Louis Alain P.

asked • 09/19/20

Identify the errors in the proposed proof. Look at Selections in Description below and select all that apply. What is the correct answer?

Consider the following statement. 3√(2) − 7 is irrational. This statement is true, but the following proposed proof by contradiction is incorrect.


Proposed proof:

Suppose not. That is, suppose 3√(2) − 7 is rational.


By definition of rational, there exist real numbers a and b with 3√(2) − 7 = a/b and b ≠ 0.


Using algebra to solve for √(2) gives 3b√(2) − 7b = a; and so √(2) = (a + 7b)/3b.


But a + 7b and 3b are real numbers and 3b ≠ 0.


Therefore, by definition of rational, √(2) is rational.

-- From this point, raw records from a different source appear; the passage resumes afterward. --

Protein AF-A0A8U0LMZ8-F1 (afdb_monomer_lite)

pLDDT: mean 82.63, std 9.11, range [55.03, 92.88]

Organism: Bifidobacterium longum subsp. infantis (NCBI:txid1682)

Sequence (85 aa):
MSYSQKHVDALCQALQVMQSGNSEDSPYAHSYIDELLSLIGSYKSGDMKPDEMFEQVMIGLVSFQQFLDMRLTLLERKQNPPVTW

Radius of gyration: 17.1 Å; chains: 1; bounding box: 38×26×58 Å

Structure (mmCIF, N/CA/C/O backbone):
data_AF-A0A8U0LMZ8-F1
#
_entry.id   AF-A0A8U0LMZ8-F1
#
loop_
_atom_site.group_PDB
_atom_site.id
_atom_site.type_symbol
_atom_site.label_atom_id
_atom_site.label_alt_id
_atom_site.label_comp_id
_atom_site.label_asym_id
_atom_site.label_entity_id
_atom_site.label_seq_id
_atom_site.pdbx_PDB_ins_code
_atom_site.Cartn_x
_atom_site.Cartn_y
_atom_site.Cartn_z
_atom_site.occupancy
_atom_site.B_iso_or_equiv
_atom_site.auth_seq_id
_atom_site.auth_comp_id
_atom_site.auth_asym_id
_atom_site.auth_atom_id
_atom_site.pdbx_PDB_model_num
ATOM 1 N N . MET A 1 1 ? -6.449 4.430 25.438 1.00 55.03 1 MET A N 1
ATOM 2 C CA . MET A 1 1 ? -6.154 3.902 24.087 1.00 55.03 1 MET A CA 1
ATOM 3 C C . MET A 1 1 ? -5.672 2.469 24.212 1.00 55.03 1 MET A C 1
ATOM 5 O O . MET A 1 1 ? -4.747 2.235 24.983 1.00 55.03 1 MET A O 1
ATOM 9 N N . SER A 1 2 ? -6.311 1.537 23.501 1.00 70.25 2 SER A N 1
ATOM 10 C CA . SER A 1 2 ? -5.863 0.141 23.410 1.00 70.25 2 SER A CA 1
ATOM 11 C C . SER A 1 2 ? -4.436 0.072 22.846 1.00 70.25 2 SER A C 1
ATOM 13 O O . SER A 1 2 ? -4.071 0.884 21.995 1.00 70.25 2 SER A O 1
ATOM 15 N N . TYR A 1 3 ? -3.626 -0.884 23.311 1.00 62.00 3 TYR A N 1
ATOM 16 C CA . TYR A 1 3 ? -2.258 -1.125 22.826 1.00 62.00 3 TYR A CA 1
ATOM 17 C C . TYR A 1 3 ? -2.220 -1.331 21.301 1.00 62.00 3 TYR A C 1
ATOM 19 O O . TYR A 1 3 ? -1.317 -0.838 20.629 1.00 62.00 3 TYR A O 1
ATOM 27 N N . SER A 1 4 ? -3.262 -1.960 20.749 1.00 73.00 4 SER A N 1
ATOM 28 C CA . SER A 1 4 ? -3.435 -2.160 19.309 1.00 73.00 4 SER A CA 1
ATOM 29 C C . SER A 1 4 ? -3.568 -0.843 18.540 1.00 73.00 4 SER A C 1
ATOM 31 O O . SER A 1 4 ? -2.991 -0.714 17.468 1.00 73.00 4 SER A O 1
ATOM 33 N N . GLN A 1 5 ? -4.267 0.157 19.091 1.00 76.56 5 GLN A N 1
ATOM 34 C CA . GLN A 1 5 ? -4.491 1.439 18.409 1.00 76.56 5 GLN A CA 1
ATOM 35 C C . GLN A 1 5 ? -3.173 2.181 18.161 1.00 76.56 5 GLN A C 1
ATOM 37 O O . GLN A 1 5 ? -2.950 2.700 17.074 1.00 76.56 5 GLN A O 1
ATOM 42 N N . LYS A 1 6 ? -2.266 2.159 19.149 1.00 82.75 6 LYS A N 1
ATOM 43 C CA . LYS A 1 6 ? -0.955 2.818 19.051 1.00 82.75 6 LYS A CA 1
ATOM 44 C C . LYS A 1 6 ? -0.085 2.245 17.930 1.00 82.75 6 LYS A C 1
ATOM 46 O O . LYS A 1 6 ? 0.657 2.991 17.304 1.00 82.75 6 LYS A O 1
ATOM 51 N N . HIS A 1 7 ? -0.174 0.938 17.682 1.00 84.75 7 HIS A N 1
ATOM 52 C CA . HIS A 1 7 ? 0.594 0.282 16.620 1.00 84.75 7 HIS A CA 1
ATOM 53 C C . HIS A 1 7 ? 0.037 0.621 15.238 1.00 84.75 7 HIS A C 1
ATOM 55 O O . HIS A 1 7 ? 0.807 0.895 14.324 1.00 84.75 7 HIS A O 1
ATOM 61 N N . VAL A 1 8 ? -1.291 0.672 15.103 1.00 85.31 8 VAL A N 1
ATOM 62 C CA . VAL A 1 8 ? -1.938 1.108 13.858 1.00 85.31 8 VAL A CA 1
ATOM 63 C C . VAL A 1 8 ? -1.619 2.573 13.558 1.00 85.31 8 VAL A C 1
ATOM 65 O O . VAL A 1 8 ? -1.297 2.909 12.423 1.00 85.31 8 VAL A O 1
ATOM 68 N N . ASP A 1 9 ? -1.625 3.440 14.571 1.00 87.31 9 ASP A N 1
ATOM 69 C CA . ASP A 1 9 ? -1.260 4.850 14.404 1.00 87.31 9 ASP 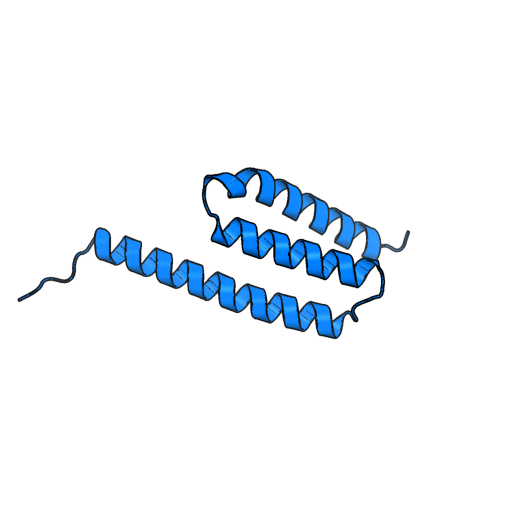A CA 1
ATOM 70 C C . ASP A 1 9 ? 0.211 5.025 13.993 1.00 87.31 9 ASP A C 1
ATOM 72 O O . ASP A 1 9 ? 0.509 5.822 13.104 1.00 87.31 9 ASP A O 1
ATOM 76 N N . ALA A 1 10 ? 1.126 4.250 14.586 1.00 88.50 10 ALA A N 1
ATOM 77 C CA . ALA A 1 10 ? 2.535 4.247 14.195 1.00 88.50 10 ALA A CA 1
ATOM 78 C C . ALA A 1 10 ? 2.735 3.748 12.753 1.00 88.50 10 ALA A C 1
ATOM 80 O O . ALA A 1 10 ? 3.533 4.320 12.010 1.00 88.50 10 ALA A O 1
ATOM 81 N N . LEU A 1 11 ? 1.983 2.724 12.334 1.00 87.31 11 LEU A N 1
ATOM 82 C CA . LEU A 1 11 ? 1.989 2.233 10.956 1.00 87.31 11 LEU A CA 1
ATOM 83 C C . LEU A 1 11 ? 1.496 3.304 9.973 1.00 87.31 11 LEU A C 1
ATOM 85 O O . LEU A 1 11 ? 2.157 3.544 8.965 1.00 87.31 11 LEU A O 1
ATOM 89 N N . CYS A 1 12 ? 0.390 3.994 10.278 1.00 89.12 12 CYS A N 1
ATOM 90 C CA . CYS A 1 12 ? -0.090 5.116 9.466 1.00 89.12 12 CYS A CA 1
ATOM 91 C C . CYS A 1 12 ? 0.975 6.203 9.308 1.00 89.12 12 CYS A C 1
ATOM 93 O O . CYS A 1 12 ? 1.207 6.670 8.196 1.00 89.12 12 CYS A O 1
ATOM 95 N N . GLN A 1 13 ? 1.638 6.591 10.401 1.00 89.94 13 GLN A N 1
ATOM 96 C CA . GLN A 1 13 ? 2.695 7.602 10.352 1.00 89.94 13 GLN A CA 1
ATOM 97 C C . GLN A 1 13 ? 3.871 7.152 9.481 1.00 89.94 13 GLN A C 1
ATOM 99 O O . GLN A 1 13 ? 4.355 7.929 8.661 1.00 89.94 13 GLN A O 1
ATOM 104 N N . ALA A 1 14 ? 4.307 5.898 9.611 1.00 88.75 14 ALA A N 1
ATOM 105 C CA . ALA A 1 14 ? 5.382 5.355 8.788 1.00 88.75 14 ALA A CA 1
ATOM 106 C C . ALA A 1 14 ? 5.017 5.363 7.293 1.00 88.75 14 ALA A C 1
ATOM 108 O O . ALA A 1 14 ? 5.820 5.800 6.472 1.00 88.7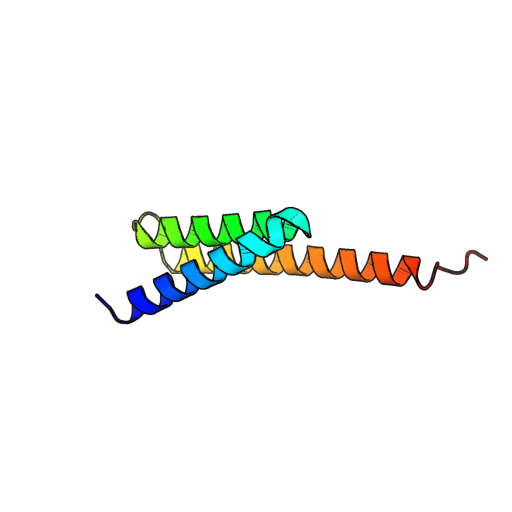5 14 ALA A O 1
ATOM 109 N N . LEU A 1 15 ? 3.798 4.943 6.945 1.00 88.56 15 LEU A N 1
ATOM 110 C CA . LEU A 1 15 ? 3.302 4.949 5.566 1.00 88.56 15 LEU A CA 1
ATOM 111 C C . LEU A 1 15 ? 3.214 6.370 4.992 1.00 88.56 15 LEU A C 1
ATOM 113 O O . LEU A 1 15 ? 3.669 6.600 3.877 1.00 88.56 15 LEU A O 1
ATOM 117 N N . GLN A 1 16 ? 2.729 7.342 5.767 1.00 89.00 16 GLN A N 1
ATOM 118 C CA . GLN A 1 16 ? 2.684 8.750 5.354 1.00 89.00 16 GLN A CA 1
ATOM 119 C C . GLN A 1 16 ? 4.081 9.329 5.084 1.00 89.00 16 GLN A C 1
ATOM 121 O O . GLN A 1 16 ? 4.267 10.067 4.117 1.00 89.00 16 GLN A O 1
ATOM 126 N N . VAL A 1 17 ? 5.078 8.974 5.903 1.00 87.69 17 VAL A N 1
ATOM 127 C CA . VAL A 1 17 ? 6.479 9.373 5.681 1.00 87.69 17 VAL A CA 1
ATOM 128 C C . VAL A 1 17 ? 7.059 8.710 4.430 1.00 87.69 17 VAL A C 1
ATOM 130 O O . VAL A 1 17 ? 7.784 9.352 3.679 1.00 87.69 17 VAL A O 1
ATOM 133 N N . MET A 1 18 ? 6.741 7.441 4.164 1.00 82.94 18 MET A N 1
ATOM 134 C CA . MET A 1 18 ? 7.163 6.789 2.916 1.00 82.94 18 MET A CA 1
ATOM 135 C C . MET A 1 18 ? 6.509 7.439 1.692 1.00 82.94 18 MET A C 1
ATOM 137 O O . MET A 1 18 ? 7.137 7.585 0.645 1.00 82.94 18 MET A O 1
ATOM 141 N N . GLN A 1 19 ? 5.253 7.861 1.818 1.00 83.31 19 GLN A N 1
ATOM 142 C CA . GLN A 1 19 ? 4.511 8.471 0.726 1.00 83.31 19 GLN A CA 1
ATOM 143 C C . GLN A 1 19 ? 5.057 9.840 0.314 1.00 83.31 19 GLN A C 1
ATOM 145 O O . GLN A 1 19 ? 5.088 10.132 -0.883 1.00 83.31 19 GLN A O 1
ATOM 150 N N . SER A 1 20 ? 5.514 10.650 1.275 1.00 81.19 20 SER A N 1
ATOM 151 C CA . SER A 1 20 ? 6.101 11.963 0.989 1.00 81.19 20 SER A CA 1
ATOM 152 C C . SER A 1 20 ? 7.417 11.876 0.213 1.00 81.19 20 SER A C 1
ATOM 154 O O . SER A 1 20 ? 7.754 12.818 -0.494 1.00 81.19 20 SER A O 1
ATOM 156 N N . GLY A 1 21 ? 8.135 10.750 0.302 1.00 73.50 21 GLY A N 1
ATOM 157 C CA . GLY A 1 21 ? 9.296 10.464 -0.547 1.00 73.50 21 GLY A CA 1
ATOM 158 C C . GLY A 1 21 ? 8.936 9.851 -1.905 1.00 73.50 21 GLY A C 1
ATOM 159 O O . GLY A 1 21 ? 9.617 10.093 -2.892 1.00 73.50 21 GLY A O 1
ATOM 160 N N . ASN A 1 22 ? 7.849 9.078 -1.986 1.00 70.12 22 ASN A N 1
ATOM 161 C CA . ASN A 1 22 ? 7.518 8.293 -3.181 1.00 70.12 22 ASN A CA 1
ATOM 162 C C . ASN A 1 22 ? 6.725 9.044 -4.262 1.00 70.12 22 ASN A C 1
ATOM 164 O O . ASN A 1 22 ? 6.663 8.556 -5.392 1.00 70.12 22 ASN A O 1
ATOM 168 N N . SER A 1 23 ? 6.104 10.189 -3.950 1.00 64.31 23 SER A N 1
ATOM 169 C CA . SER A 1 23 ? 5.276 10.934 -4.917 1.00 64.31 23 SER A CA 1
ATOM 170 C C . SER A 1 23 ? 6.045 11.392 -6.158 1.00 64.31 23 SER A C 1
ATOM 172 O O . SER A 1 23 ? 5.450 11.521 -7.225 1.00 64.31 23 SER A O 1
ATOM 174 N N . GLU A 1 24 ? 7.353 11.622 -6.029 1.00 65.19 24 GLU A N 1
ATOM 175 C CA . GLU A 1 24 ? 8.208 12.083 -7.129 1.00 65.19 24 GLU A CA 1
ATOM 176 C C . GLU A 1 24 ? 8.877 10.920 -7.885 1.00 65.19 24 GLU A C 1
ATOM 178 O O . GLU A 1 24 ? 9.006 10.978 -9.108 1.00 65.19 24 GLU A O 1
ATOM 183 N N . ASP A 1 25 ? 9.224 9.829 -7.191 1.00 68.62 25 ASP A N 1
ATOM 184 C CA . ASP A 1 25 ? 10.052 8.748 -7.746 1.00 68.62 25 ASP A CA 1
ATOM 185 C C . ASP A 1 25 ? 9.259 7.556 -8.310 1.00 68.62 25 ASP A C 1
ATOM 187 O O . ASP A 1 25 ? 9.731 6.851 -9.211 1.00 68.62 25 ASP A O 1
ATOM 191 N N . SER A 1 26 ? 8.054 7.281 -7.794 1.00 74.62 26 SER A N 1
ATOM 192 C CA . SER A 1 26 ? 7.281 6.103 -8.205 1.00 74.62 26 SER A CA 1
ATOM 193 C C . SER A 1 26 ? 5.773 6.281 -7.995 1.00 74.62 26 SER A C 1
ATOM 195 O O . SER A 1 26 ? 5.251 5.950 -6.926 1.00 74.62 26 SER A O 1
ATOM 197 N N . PRO A 1 27 ? 5.027 6.691 -9.042 1.00 78.94 27 PRO A N 1
ATOM 198 C CA . PRO A 1 27 ? 3.569 6.823 -8.988 1.00 78.94 27 PRO A CA 1
ATOM 199 C C . PRO A 1 27 ? 2.849 5.546 -8.530 1.00 78.94 27 PRO A C 1
ATOM 201 O O . PRO A 1 27 ? 1.854 5.617 -7.823 1.00 78.94 27 PRO A O 1
ATOM 204 N N . TYR A 1 28 ? 3.381 4.368 -8.873 1.00 78.75 28 TYR A N 1
ATOM 205 C CA . TYR A 1 28 ? 2.812 3.082 -8.455 1.00 78.75 28 TYR A CA 1
ATOM 206 C C . TYR A 1 28 ? 3.030 2.789 -6.968 1.00 78.75 28 TYR A C 1
ATOM 208 O O . TYR A 1 28 ? 2.123 2.294 -6.305 1.00 78.75 28 TYR A O 1
ATOM 216 N N . ALA A 1 29 ? 4.212 3.109 -6.426 1.00 79.44 29 ALA A N 1
ATOM 217 C CA . ALA A 1 29 ? 4.450 2.985 -4.988 1.00 79.44 29 ALA A CA 1
ATOM 218 C C . ALA A 1 29 ? 3.616 4.003 -4.202 1.00 79.44 29 ALA A C 1
ATOM 220 O O . ALA A 1 29 ? 3.125 3.686 -3.123 1.00 79.44 29 ALA A O 1
ATOM 221 N N . HIS A 1 30 ? 3.414 5.197 -4.763 1.00 84.44 30 HIS A N 1
ATOM 222 C CA . HIS A 1 30 ? 2.526 6.205 -4.199 1.00 84.44 30 HIS A CA 1
ATOM 223 C C . HIS A 1 30 ? 1.074 5.705 -4.127 1.00 84.44 30 HIS A C 1
ATOM 225 O O . HIS A 1 30 ? 0.508 5.679 -3.038 1.00 84.44 30 HIS A O 1
ATOM 231 N N . SER A 1 31 ? 0.513 5.211 -5.239 1.00 85.81 31 SER A N 1
ATOM 232 C CA . SER A 1 31 ? -0.854 4.669 -5.267 1.00 85.81 31 SER A CA 1
ATOM 233 C C . SER A 1 31 ? -1.048 3.476 -4.329 1.00 85.81 31 SER A C 1
ATOM 235 O O . SER A 1 31 ? -2.064 3.407 -3.648 1.00 85.81 31 SER A O 1
ATOM 237 N N . TYR A 1 32 ? -0.072 2.568 -4.238 1.00 87.31 32 TYR A N 1
ATOM 238 C CA . TYR A 1 32 ? -0.149 1.436 -3.309 1.00 87.31 32 TYR A CA 1
ATOM 239 C C . TYR A 1 32 ? -0.192 1.886 -1.839 1.00 87.31 32 TYR A C 1
ATOM 241 O O . TYR A 1 32 ? -0.966 1.359 -1.040 1.00 87.31 32 TYR A O 1
ATOM 249 N N . ILE A 1 33 ? 0.617 2.882 -1.467 1.00 88.06 33 ILE A N 1
ATOM 250 C CA . ILE A 1 33 ? 0.634 3.408 -0.096 1.00 88.06 33 ILE A CA 1
ATOM 251 C C . ILE A 1 33 ? -0.662 4.166 0.228 1.00 88.06 33 ILE A C 1
ATOM 253 O O . ILE A 1 33 ? -1.178 4.011 1.336 1.00 88.06 33 ILE A O 1
ATOM 257 N N . ASP A 1 34 ? -1.219 4.921 -0.723 1.00 89.88 34 ASP A N 1
ATOM 258 C CA . ASP A 1 34 ? -2.543 5.548 -0.585 1.00 89.88 34 ASP A CA 1
ATOM 259 C C . ASP A 1 34 ? -3.638 4.518 -0.295 1.00 89.88 34 ASP A C 1
ATOM 261 O O . ASP A 1 34 ? -4.465 4.697 0.602 1.00 89.88 34 ASP A O 1
ATOM 265 N N . GLU A 1 35 ? -3.623 3.413 -1.036 1.00 90.81 35 GLU A N 1
ATOM 266 C CA . GLU A 1 35 ? -4.595 2.334 -0.898 1.00 90.81 35 GLU A CA 1
ATOM 267 C C . GLU A 1 35 ? -4.484 1.665 0.483 1.00 90.81 35 GLU A C 1
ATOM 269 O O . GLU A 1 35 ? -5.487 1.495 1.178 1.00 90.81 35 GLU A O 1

This contradicts Theorem 4.7.1, which states that √(2) is irrational. Hence the supposition is false.


Selections:

A. There is an error in the algebra solving for √(2).

B. For a proof by contradiction you should suppose that 3√(2) − 7 is irrational.

C. The square root of 2 is rational, so there is no contradiction.

D. The statement to be proved is assumed.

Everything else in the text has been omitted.